┌────────
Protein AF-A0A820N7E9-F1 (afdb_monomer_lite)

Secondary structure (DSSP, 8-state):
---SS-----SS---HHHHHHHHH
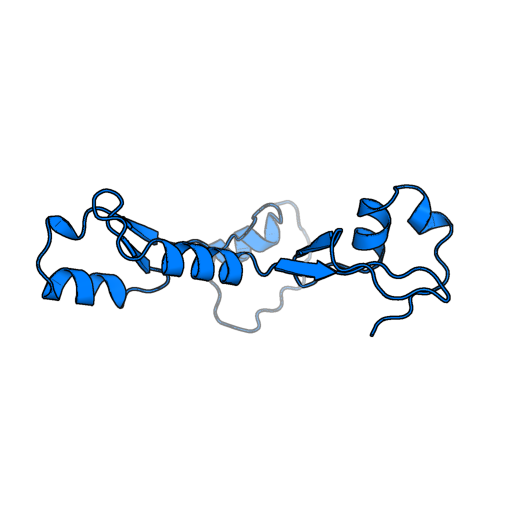---------EEEE-GGGS-HHHHHHHHTSTTEEEEBTTTTBSHHHHHHHHHHHHTEEEE----TTSPPPSSS-EEEETT--HHHHHHHH-GGGGGG-------

Foldseek 3Di:
DPDPDDDDDDPDDDDPVVVVCVVVVPDDDADDAAEAEDCVVDDPVVQVVQCPDPRYDYAYPVVRPCVVVVVVVVVVRQQKDWAWDDDPPDDTDPPDTDIDHPVDDVLVVLVVVPVCSSVVDDDDDDD

Sequence (127 aa):
YKIFNAQVLFRDDYTSDEFIDVVVGRRVYMPCLYVYNKIDQVSIEEVDRLAHLPNSIVISCNMKLNIDYMLESIWGLLNLIRVYTKKRGEKPDFEGGLIVRSGTTIEHVCRMVHRTMVDQFKYALVW

Radius of gyration: 22.45 Å; chains: 1; bounding box: 48×52×52 Å

pLDDT: mean 87.79, std 4.52, range [60.19, 94.0]

InterPro domains:
  IPR004095 TGS [PF02824] (81-127)
  IPR012675 Beta-grasp domain superfamily [G3DSA:3.10.20.30] (72-127)
  IPR027417 P-loop containing nucleoside triphosphate hydrolase [SSF52540] (10-94)
  IPR031662 GTP binding protein, second domain [PF16897] (1-80)
  IPR045001 Developmentally regulated GTP-binding protein [PTHR43127] (1-127)

Organism: NCBI:txid433720

Structure (mmCIF, N/CA/C/O backbone):
data_AF-A0A820N7E9-F1
#
_entry.id   AF-A0A820N7E9-F1
#
loop_
_atom_site.group_PDB
_atom_site.id
_atom_site.type_symbol
_atom_site.label_atom_id
_atom_site.label_alt_id
_atom_site.label_comp_id
_atom_site.label_asym_id
_atom_site.label_entity_id
_atom_site.label_seq_id
_atom_site.pdbx_PDB_ins_code
_atom_site.Cartn_x
_atom_site.Cartn_y
_atom_site.Cartn_z
_atom_site.occupancy
_atom_site.B_iso_or_equiv
_atom_site.auth_seq_id
_atom_site.auth_comp_id
_atom_site.auth_asym_id
_atom_site.auth_atom_id
_atom_site.pdbx_PDB_model_num
ATOM 1 N N . TYR A 1 1 ? -14.534 -25.641 -13.719 1.00 60.19 1 TYR A N 1
ATOM 2 C CA . TYR A 1 1 ? -13.124 -26.071 -13.650 1.00 60.19 1 TYR A CA 1
ATOM 3 C C . TYR A 1 1 ? -12.943 -27.309 -14.521 1.00 60.19 1 TYR A C 1
ATOM 5 O O . TYR A 1 1 ? -13.681 -28.261 -14.326 1.00 60.19 1 TYR A O 1
ATOM 13 N N . LYS A 1 2 ? -12.066 -27.277 -15.538 1.00 72.56 2 LYS A N 1
ATOM 14 C CA . LYS A 1 2 ? -11.760 -28.418 -16.436 1.00 72.56 2 LYS A CA 1
ATOM 15 C C . LYS A 1 2 ? -10.286 -28.826 -16.290 1.00 72.56 2 LYS A C 1
ATOM 17 O O . LYS A 1 2 ? -9.541 -28.838 -17.263 1.00 72.56 2 LYS A O 1
ATOM 22 N N . ILE A 1 3 ? -9.850 -29.061 -15.057 1.00 82.56 3 ILE A N 1
ATOM 23 C CA . ILE A 1 3 ? -8.488 -29.512 -14.758 1.00 82.56 3 ILE A CA 1
ATOM 24 C C . ILE A 1 3 ? -8.582 -31.014 -14.502 1.00 82.56 3 ILE A C 1
ATOM 26 O O . ILE A 1 3 ? -9.258 -31.422 -13.565 1.00 82.56 3 ILE A O 1
ATOM 30 N N . PHE A 1 4 ? -7.971 -31.824 -15.367 1.00 81.75 4 PHE A N 1
ATOM 31 C CA . PHE A 1 4 ? -8.046 -33.287 -15.269 1.00 81.75 4 PHE A CA 1
ATOM 32 C C . PHE A 1 4 ? -6.983 -33.869 -14.336 1.00 81.75 4 PHE A C 1
ATOM 34 O O . PHE A 1 4 ? -7.263 -34.829 -13.633 1.00 81.75 4 PHE A O 1
ATOM 41 N N . ASN A 1 5 ? -5.792 -33.266 -14.298 1.00 87.69 5 ASN A N 1
ATOM 42 C CA . ASN A 1 5 ? -4.685 -33.676 -13.438 1.00 87.69 5 ASN A CA 1
ATOM 43 C C . ASN A 1 5 ? -4.033 -32.428 -12.833 1.00 87.69 5 ASN A C 1
ATOM 45 O O . ASN A 1 5 ? -3.712 -31.492 -13.567 1.00 87.69 5 ASN A O 1
ATOM 49 N N . ALA A 1 6 ? -3.827 -32.417 -11.517 1.00 88.00 6 ALA A N 1
ATOM 50 C CA . ALA A 1 6 ? -3.093 -31.372 -10.813 1.00 88.00 6 ALA A CA 1
ATOM 51 C C . ALA A 1 6 ? -2.428 -31.942 -9.560 1.00 88.00 6 ALA A C 1
ATOM 53 O O . ALA A 1 6 ? -2.978 -32.825 -8.904 1.00 88.00 6 ALA A O 1
ATOM 54 N N . GLN A 1 7 ? -1.262 -31.403 -9.217 1.00 90.62 7 GLN A N 1
ATOM 55 C CA . GLN A 1 7 ? -0.632 -31.614 -7.922 1.00 90.62 7 GLN A CA 1
ATOM 56 C C . GLN A 1 7 ? -0.859 -30.354 -7.090 1.00 90.62 7 GLN A C 1
ATOM 58 O O . GLN A 1 7 ? -0.449 -29.266 -7.491 1.00 90.62 7 GLN A O 1
ATOM 63 N N . VAL A 1 8 ? -1.538 -30.498 -5.955 1.00 89.25 8 VAL A N 1
ATOM 64 C CA . VAL A 1 8 ? -1.809 -29.398 -5.025 1.00 89.25 8 VAL A CA 1
ATOM 65 C C . VAL A 1 8 ? -0.990 -29.639 -3.767 1.00 89.25 8 VAL A C 1
ATOM 67 O O . VAL A 1 8 ? -1.013 -30.736 -3.213 1.00 89.25 8 VAL A O 1
ATOM 70 N N . LEU A 1 9 ? -0.244 -28.623 -3.339 1.00 91.69 9 LEU A N 1
ATOM 71 C CA . LEU A 1 9 ? 0.541 -28.648 -2.112 1.00 91.69 9 LEU A CA 1
ATOM 72 C C . LEU A 1 9 ? -0.041 -27.618 -1.146 1.00 91.69 9 LEU A C 1
ATOM 74 O O . LEU A 1 9 ? 0.021 -26.421 -1.421 1.00 91.69 9 LEU A O 1
ATOM 78 N N . PHE A 1 10 ? -0.559 -28.082 -0.014 1.00 90.94 10 PHE A N 1
ATOM 79 C CA . PHE A 1 10 ? -0.977 -27.224 1.090 1.00 90.94 10 PHE A CA 1
ATOM 80 C C . PHE A 1 10 ? 0.171 -27.118 2.098 1.00 90.94 10 PHE A C 1
ATOM 82 O O . PHE A 1 10 ? 0.752 -28.134 2.478 1.00 90.94 10 PHE A O 1
ATOM 89 N N . ARG A 1 11 ? 0.547 -25.891 2.471 1.00 90.44 11 ARG A N 1
ATOM 90 C CA . ARG A 1 11 ? 1.590 -25.616 3.474 1.00 90.44 11 ARG A CA 1
ATOM 91 C C . ARG A 1 11 ? 1.033 -25.296 4.864 1.00 90.44 11 ARG A C 1
ATOM 93 O O . ARG A 1 11 ? 1.779 -25.436 5.819 1.00 90.44 11 ARG A O 1
ATOM 100 N N . ASP A 1 12 ? -0.246 -24.943 4.947 1.00 91.81 12 ASP A N 1
ATOM 101 C CA . ASP A 1 12 ? -0.985 -24.582 6.159 1.00 91.81 12 ASP A CA 1
ATOM 102 C C . ASP A 1 12 ? -2.452 -25.041 6.026 1.00 91.81 12 ASP A C 1
ATOM 104 O O . ASP A 1 12 ? -2.835 -25.632 5.007 1.00 91.81 12 ASP A O 1
ATOM 108 N N . ASP A 1 13 ? -3.271 -24.762 7.041 1.00 90.75 13 ASP A N 1
ATOM 109 C CA . ASP A 1 13 ? -4.718 -24.979 6.999 1.00 90.75 13 ASP A CA 1
ATOM 110 C C . ASP A 1 13 ? -5.399 -23.899 6.146 1.00 90.75 13 ASP A C 1
ATOM 112 O O . ASP A 1 13 ? -5.381 -22.718 6.491 1.00 90.75 13 ASP A O 1
ATOM 116 N N . TYR A 1 14 ? -6.022 -24.316 5.040 1.00 90.50 14 TYR A N 1
ATOM 117 C CA . TYR A 1 14 ? -6.753 -23.433 4.127 1.00 90.50 14 TYR A CA 1
ATOM 118 C C . TYR A 1 14 ? -8.225 -23.820 4.022 1.00 90.50 14 TYR A C 1
ATOM 120 O O . TYR A 1 14 ? -8.603 -24.995 4.074 1.00 90.50 14 TYR A O 1
ATOM 128 N N . THR A 1 15 ? -9.065 -22.818 3.808 1.00 91.31 15 THR A N 1
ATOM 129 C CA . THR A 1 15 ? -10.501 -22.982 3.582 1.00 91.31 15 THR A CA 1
└────────
--- WORK TO COMPLETE ---
What do the lines above say from the one containing "ATOM 100 N N" down to the one containing "ATOM 104 O O"? Return them exactly, both end lines included, and only them.

--- RESPONSE TO THIS EXERCISE ---
ATOM 100 N N . ASP A 1 12 ? -0.246 -24.943 4.947 1.00 91.81 12 ASP A N 1
ATOM 101 C CA . ASP A 1 12 ? -0.985 -24.582 6.159 1.00 91.81 12 ASP A CA 1
ATOM 102 C C . ASP A 1 12 ? -2.452 -25.041 6.026 1.00 91.81 12 ASP A C 1
ATOM 104 O O . ASP A 1 12 ? -2.835 -25.632 5.007 1.00 91.81 12 ASP A O 1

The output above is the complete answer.